- Directed by: Bret Carr
- Written by: Bret Carr; Quinn Redeker; Mary Shashy;
- Produced by: Bret Carr; Noah Berlow; Alice Shashy; Mary Helen Shashy; Michael Kastenbaum;
- Starring: Bret Carr; Burt Young; Ernest Mingione; Jon Jacobs; Kumar Pallana;
- Edited by: Noah Berlow Bret Carr;
- Music by: Bill Conti; Ashly Irwin; Dan Newman;
- Release date: 2006;
- Country: United States
- Language: English

= RevoLOUtion: The Transformation of Lou Benedetti =

RevoLOUtion: The Transformation of Lou Benedetti, also known as Revoloution, is a fictional dramedy co-written by Deer Hunter writer Quinn Redeker, with a theme by Rocky composer Bill Conti.

Directed, co-written by and starring Bret Carr, the film also features Burt Young, Starla Benford, Ernest Mingione, Freedom Williams, Suzanne Didonna, Jon Jacobs and Kumar Pallana. The film was produced by, Noah Berlow, Quinn Redeker, David Hausen, Helen Shashy, and Stephen Polk.

==Plot==
RevoLOUtion is the fictional story of Lou, a stuttering ex-boxer who can only speak normally when starting trouble protecting the Brooklyn neighborhood in which he lives. Lou transforms from violent, extreme stutterer into a great, powerful communicator.

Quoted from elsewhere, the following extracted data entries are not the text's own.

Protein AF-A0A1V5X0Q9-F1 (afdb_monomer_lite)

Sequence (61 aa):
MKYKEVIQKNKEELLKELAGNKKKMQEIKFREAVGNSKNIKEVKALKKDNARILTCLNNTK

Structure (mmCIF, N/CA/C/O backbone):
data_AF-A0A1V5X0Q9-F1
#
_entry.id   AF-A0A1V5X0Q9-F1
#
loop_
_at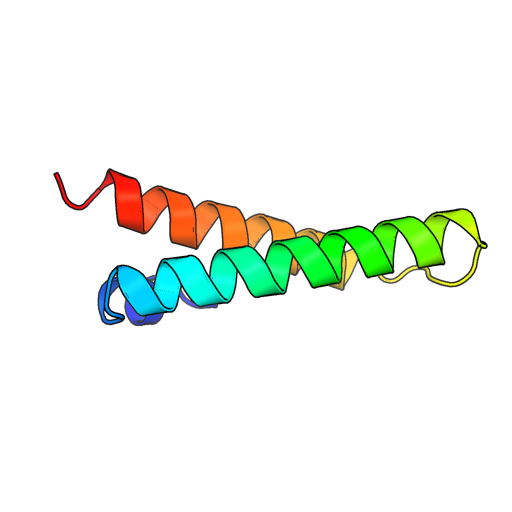om_site.group_PDB
_atom_site.id
_atom_site.type_symbol
_atom_site.label_atom_id
_atom_site.label_alt_id
_atom_site.label_comp_id
_atom_site.label_asym_id
_atom_site.label_entity_id
_atom_site.label_seq_id
_atom_site.pdbx_PDB_ins_code
_atom_site.Cartn_x
_atom_site.Cartn_y
_atom_site.Cartn_z
_atom_site.occupancy
_atom_site.B_iso_or_equiv
_atom_site.auth_seq_id
_atom_site.auth_comp_id
_atom_site.auth_asym_id
_atom_site.auth_atom_id
_atom_site.pdbx_PDB_model_num
ATOM 1 N N . MET A 1 1 ? 4.921 -6.458 8.368 1.00 53.62 1 MET A N 1
ATOM 2 C CA . MET A 1 1 ? 4.509 -6.624 9.783 1.00 53.62 1 MET A CA 1
ATOM 3 C C . MET A 1 1 ? 3.411 -7.658 10.000 1.00 53.62 1 MET A C 1
ATOM 5 O O . MET A 1 1 ? 2.632 -7.922 9.086 1.00 53.62 1 MET A O 1
ATOM 9 N N . LYS A 1 2 ? 3.313 -8.221 11.215 1.00 57.72 2 LYS A N 1
ATOM 10 C CA . LYS A 1 2 ? 2.135 -8.973 11.687 1.00 57.72 2 LYS A CA 1
ATOM 11 C C . LYS A 1 2 ? 1.074 -7.998 12.218 1.00 57.72 2 LYS A C 1
ATOM 13 O O . LYS A 1 2 ? 1.393 -7.041 12.905 1.00 57.72 2 LYS A O 1
ATOM 18 N N . TYR A 1 3 ? -0.195 -8.268 11.916 1.00 59.28 3 TYR A N 1
ATOM 19 C CA . TYR A 1 3 ? -1.347 -7.415 12.254 1.00 59.28 3 TYR A CA 1
ATOM 20 C C . TYR A 1 3 ? -1.496 -7.134 13.764 1.00 59.28 3 TYR A C 1
ATOM 22 O O . TYR A 1 3 ? -1.871 -6.034 14.149 1.00 59.28 3 TYR A O 1
ATOM 30 N N . LYS A 1 4 ? -1.128 -8.096 14.621 1.00 57.84 4 LYS A N 1
ATOM 31 C CA . LYS A 1 4 ? -1.230 -7.966 16.085 1.00 57.84 4 LYS A CA 1
ATOM 32 C C . LYS A 1 4 ? -0.302 -6.895 16.680 1.00 57.84 4 LYS A C 1
ATOM 34 O O . LYS A 1 4 ? -0.694 -6.237 17.631 1.00 57.84 4 LYS A O 1
ATOM 39 N N . GLU A 1 5 ? 0.878 -6.681 16.098 1.00 58.22 5 GLU A N 1
ATOM 40 C CA . GLU A 1 5 ? 1.830 -5.651 16.558 1.00 58.22 5 GLU A CA 1
ATOM 41 C C . GLU A 1 5 ? 1.409 -4.237 16.129 1.00 58.22 5 GLU A C 1
ATOM 43 O O . GLU A 1 5 ? 1.766 -3.256 16.769 1.00 58.22 5 GLU A O 1
ATOM 48 N N . VAL A 1 6 ? 0.628 -4.133 15.050 1.00 58.41 6 VAL A N 1
ATOM 49 C CA . VAL A 1 6 ? 0.125 -2.860 14.510 1.00 58.41 6 VAL A CA 1
ATOM 50 C C . VAL A 1 6 ? -1.020 -2.324 15.375 1.00 58.41 6 VAL A C 1
ATOM 52 O O . VAL A 1 6 ? -1.098 -1.123 15.589 1.00 58.41 6 VAL A O 1
ATOM 55 N N . ILE A 1 7 ? -1.856 -3.208 15.931 1.00 58.81 7 ILE A N 1
ATOM 56 C CA . ILE A 1 7 ? -2.961 -2.838 16.836 1.00 58.81 7 ILE A CA 1
ATOM 57 C C . ILE A 1 7 ? -2.454 -2.349 18.197 1.00 58.81 7 ILE A C 1
ATOM 59 O O . ILE A 1 7 ? -3.088 -1.512 18.830 1.00 58.81 7 ILE A O 1
ATOM 63 N N . GLN A 1 8 ? -1.310 -2.861 18.652 1.00 60.31 8 GLN A N 1
ATOM 64 C CA . GLN A 1 8 ? -0.737 -2.500 19.949 1.00 60.31 8 GLN A CA 1
ATOM 65 C C . GLN A 1 8 ? 0.016 -1.158 19.915 1.00 60.31 8 GLN A C 1
ATOM 67 O O . GLN A 1 8 ? 0.360 -0.616 20.964 1.00 60.31 8 GLN A O 1
ATOM 72 N N . LYS A 1 9 ? 0.278 -0.616 18.718 1.00 58.81 9 LYS A N 1
ATOM 73 C CA . LYS A 1 9 ? 0.981 0.655 18.520 1.00 58.81 9 LYS A CA 1
ATOM 74 C C . LYS A 1 9 ? 0.020 1.842 18.552 1.00 58.81 9 LYS A C 1
ATOM 76 O O . LYS A 1 9 ? -1.093 1.788 18.039 1.00 58.81 9 LYS A O 1
ATOM 81 N N . ASN A 1 10 ? 0.499 2.942 19.128 1.00 66.31 10 ASN A N 1
ATOM 82 C CA . ASN A 1 10 ? -0.244 4.192 19.235 1.00 66.31 10 ASN A CA 1
ATOM 83 C C . ASN A 1 10 ? -0.552 4.784 17.840 1.00 66.31 10 ASN A C 1
ATOM 85 O O . ASN A 1 10 ? 0.264 4.672 16.920 1.00 66.31 10 ASN A O 1
ATOM 89 N N . LYS A 1 11 ? -1.707 5.451 17.679 1.00 65.75 11 LYS A N 1
ATOM 90 C CA . LYS A 1 11 ? -2.152 6.038 16.392 1.00 65.75 11 LYS A CA 1
ATOM 91 C C . LYS A 1 11 ? -1.102 6.976 15.779 1.00 65.75 11 LYS A C 1
ATOM 93 O O . LYS A 1 11 ? -0.936 6.997 14.562 1.00 65.75 11 LYS A O 1
ATOM 98 N N . GLU A 1 12 ? -0.369 7.714 16.608 1.00 68.62 12 GLU A N 1
ATOM 99 C CA . GLU A 1 12 ? 0.692 8.632 16.170 1.00 68.62 12 GLU A CA 1
ATOM 100 C C . GLU A 1 12 ? 1.925 7.915 15.602 1.00 68.62 12 GLU A C 1
ATOM 102 O O . GLU A 1 12 ? 2.491 8.346 14.595 1.00 68.62 12 GLU A O 1
ATOM 107 N N . GLU A 1 13 ? 2.312 6.782 16.190 1.00 69.69 13 GLU A N 1
ATOM 108 C CA . GLU A 1 13 ? 3.440 5.972 15.712 1.00 69.69 13 GLU A CA 1
ATOM 109 C C . GLU A 1 13 ? 3.102 5.293 14.379 1.0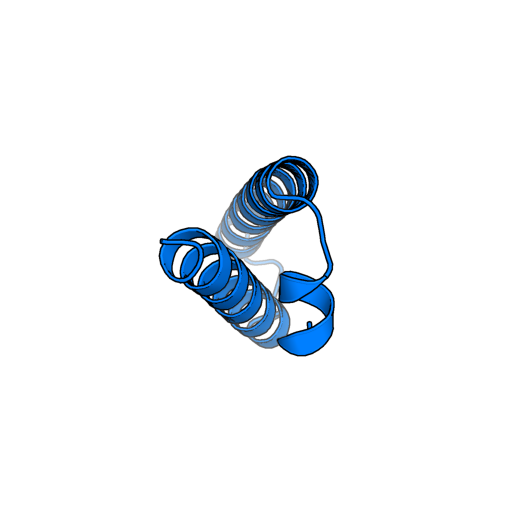0 69.69 13 GLU A C 1
ATOM 111 O O . GLU A 1 13 ? 3.925 5.250 13.462 1.00 69.69 13 GLU A O 1
ATOM 116 N N . LEU A 1 14 ? 1.847 4.860 14.218 1.00 70.56 14 LEU A N 1
ATOM 117 C CA . LEU A 1 14 ? 1.326 4.336 12.954 1.00 70.56 14 LEU A CA 1
ATOM 118 C C . LEU A 1 14 ? 1.365 5.380 11.832 1.00 70.56 14 LEU A C 1
ATOM 120 O O . LEU A 1 14 ? 1.720 5.055 10.698 1.00 70.56 14 LEU A O 1
ATOM 124 N N . LEU A 1 15 ? 1.036 6.638 12.137 1.00 72.88 15 LEU A N 1
ATOM 125 C CA . LEU A 1 15 ? 1.096 7.740 11.174 1.00 72.88 15 LEU A CA 1
ATOM 126 C C . LEU A 1 15 ? 2.539 8.073 10.764 1.00 72.88 15 LEU A C 1
ATOM 128 O O . LEU A 1 15 ? 2.797 8.287 9.575 1.00 72.88 15 LEU A O 1
ATOM 132 N N . LYS A 1 16 ? 3.492 8.055 11.707 1.00 78.38 16 LYS A N 1
ATOM 133 C CA . LYS A 1 16 ? 4.925 8.220 11.403 1.00 78.38 16 LYS A CA 1
ATOM 134 C C . LYS A 1 16 ? 5.459 7.096 10.518 1.00 78.38 16 LYS A C 1
ATOM 136 O O . LYS A 1 16 ? 6.152 7.376 9.537 1.00 78.38 16 LYS A O 1
ATOM 141 N N . GLU A 1 17 ? 5.110 5.844 10.807 1.00 76.44 17 GLU A N 1
ATOM 142 C CA . GLU A 1 17 ? 5.480 4.709 9.954 1.00 76.44 17 GLU A CA 1
ATOM 143 C C . GLU A 1 17 ? 4.894 4.834 8.545 1.00 76.44 17 GLU A C 1
ATOM 145 O O . GLU A 1 17 ? 5.592 4.586 7.560 1.00 76.44 17 GLU A O 1
ATOM 150 N N . LEU A 1 18 ? 3.645 5.289 8.423 1.00 76.88 18 LEU A N 1
ATOM 151 C CA . LEU A 1 18 ? 3.000 5.546 7.133 1.00 76.88 18 LEU A CA 1
ATOM 152 C C . LEU A 1 18 ? 3.759 6.599 6.313 1.00 76.88 18 LEU A C 1
ATOM 154 O O . LEU A 1 18 ? 3.966 6.424 5.107 1.00 76.88 18 LEU A O 1
ATOM 158 N N . ALA A 1 19 ? 4.199 7.682 6.957 1.00 80.06 19 ALA A N 1
ATOM 159 C CA . ALA A 1 19 ? 4.992 8.726 6.316 1.00 80.06 19 ALA A CA 1
ATOM 160 C C . ALA A 1 19 ? 6.364 8.198 5.854 1.00 80.06 19 ALA A C 1
ATOM 162 O O . ALA A 1 19 ? 6.781 8.465 4.722 1.00 80.06 19 ALA A O 1
ATOM 163 N N . GLY A 1 20 ? 7.034 7.391 6.683 1.00 81.38 20 GLY A N 1
ATOM 164 C CA . GLY A 1 20 ? 8.297 6.733 6.336 1.00 81.38 20 GLY A CA 1
ATOM 165 C C 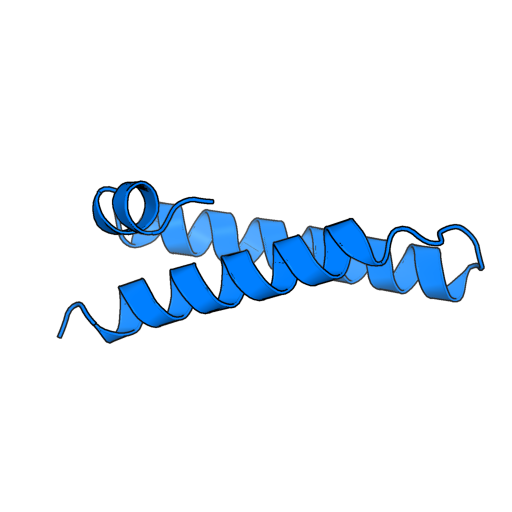. GLY A 1 20 ? 8.155 5.744 5.175 1.00 81.38 20 GLY A C 1
ATOM 166 O O . GLY A 1 20 ? 8.944 5.770 4.227 1.00 81.38 20 GLY A O 1
ATOM 167 N N . ASN A 1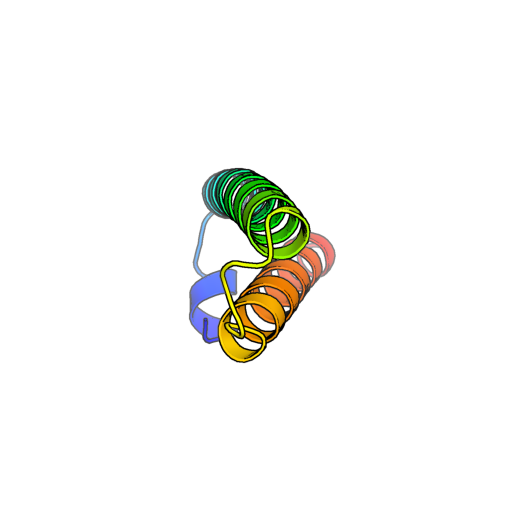 21 ? 7.100 4.928 5.184 1.00 80.38 21 ASN A N 1
ATOM 168 C CA . ASN A 1 21 ? 6.806 3.979 4.112 1.00 80.38 21 ASN A CA 1
ATOM 169 C C . ASN A 1 21 ? 6.468 4.681 2.792 1.00 80.38 21 ASN A C 1
ATOM 171 O O . ASN A 1 21 ? 6.871 4.204 1.732 1.00 80.38 21 ASN A O 1
ATOM 175 N N . LYS A 1 22 ? 5.772 5.827 2.825 1.00 79.00 22 LYS A N 1
ATOM 176 C CA . LYS A 1 22 ? 5.531 6.648 1.626 1.00 79.00 22 LYS A CA 1
ATOM 177 C C . LYS A 1 22 ? 6.829 7.186 1.020 1.00 79.00 22 LYS A C 1
ATOM 179 O O . LYS A 1 22 ? 6.985 7.100 -0.197 1.00 79.00 22 LYS A O 1
ATOM 184 N N . LYS A 1 23 ? 7.765 7.678 1.840 1.00 82.12 23 LYS A N 1
ATOM 185 C CA . LYS A 1 23 ? 9.086 8.130 1.364 1.00 82.12 23 LYS A CA 1
ATOM 186 C C . LYS A 1 23 ? 9.881 6.991 0.727 1.00 82.12 23 LYS A C 1
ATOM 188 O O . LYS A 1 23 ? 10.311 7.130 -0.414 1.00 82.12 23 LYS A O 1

==Production and release==
Carr shot additional scenes for the film every to two years since 1996, and having been rejected 5 years in a row from major film festivals, he eventually won or was nominated for Jury Prize and/or special distinctions at 14 of the top festivals such as Best Picture at Malibu Film Festival, Best Picture at San Francisco World Film Festival, Jury Prize Nomination at Slamdance Film Festival and others.

Quoting from Awareness Magazine, "the viewer so identifies with Carr's Oscar Caliber performance, that they are taken on a near death psychological journey with "Lou", and come out having had their own awakening."

Intent on reaching a wider audience, Vividas, the technology partners behind the documentary The Secret made RevoLOUtion their first dramatic film to be streamed online.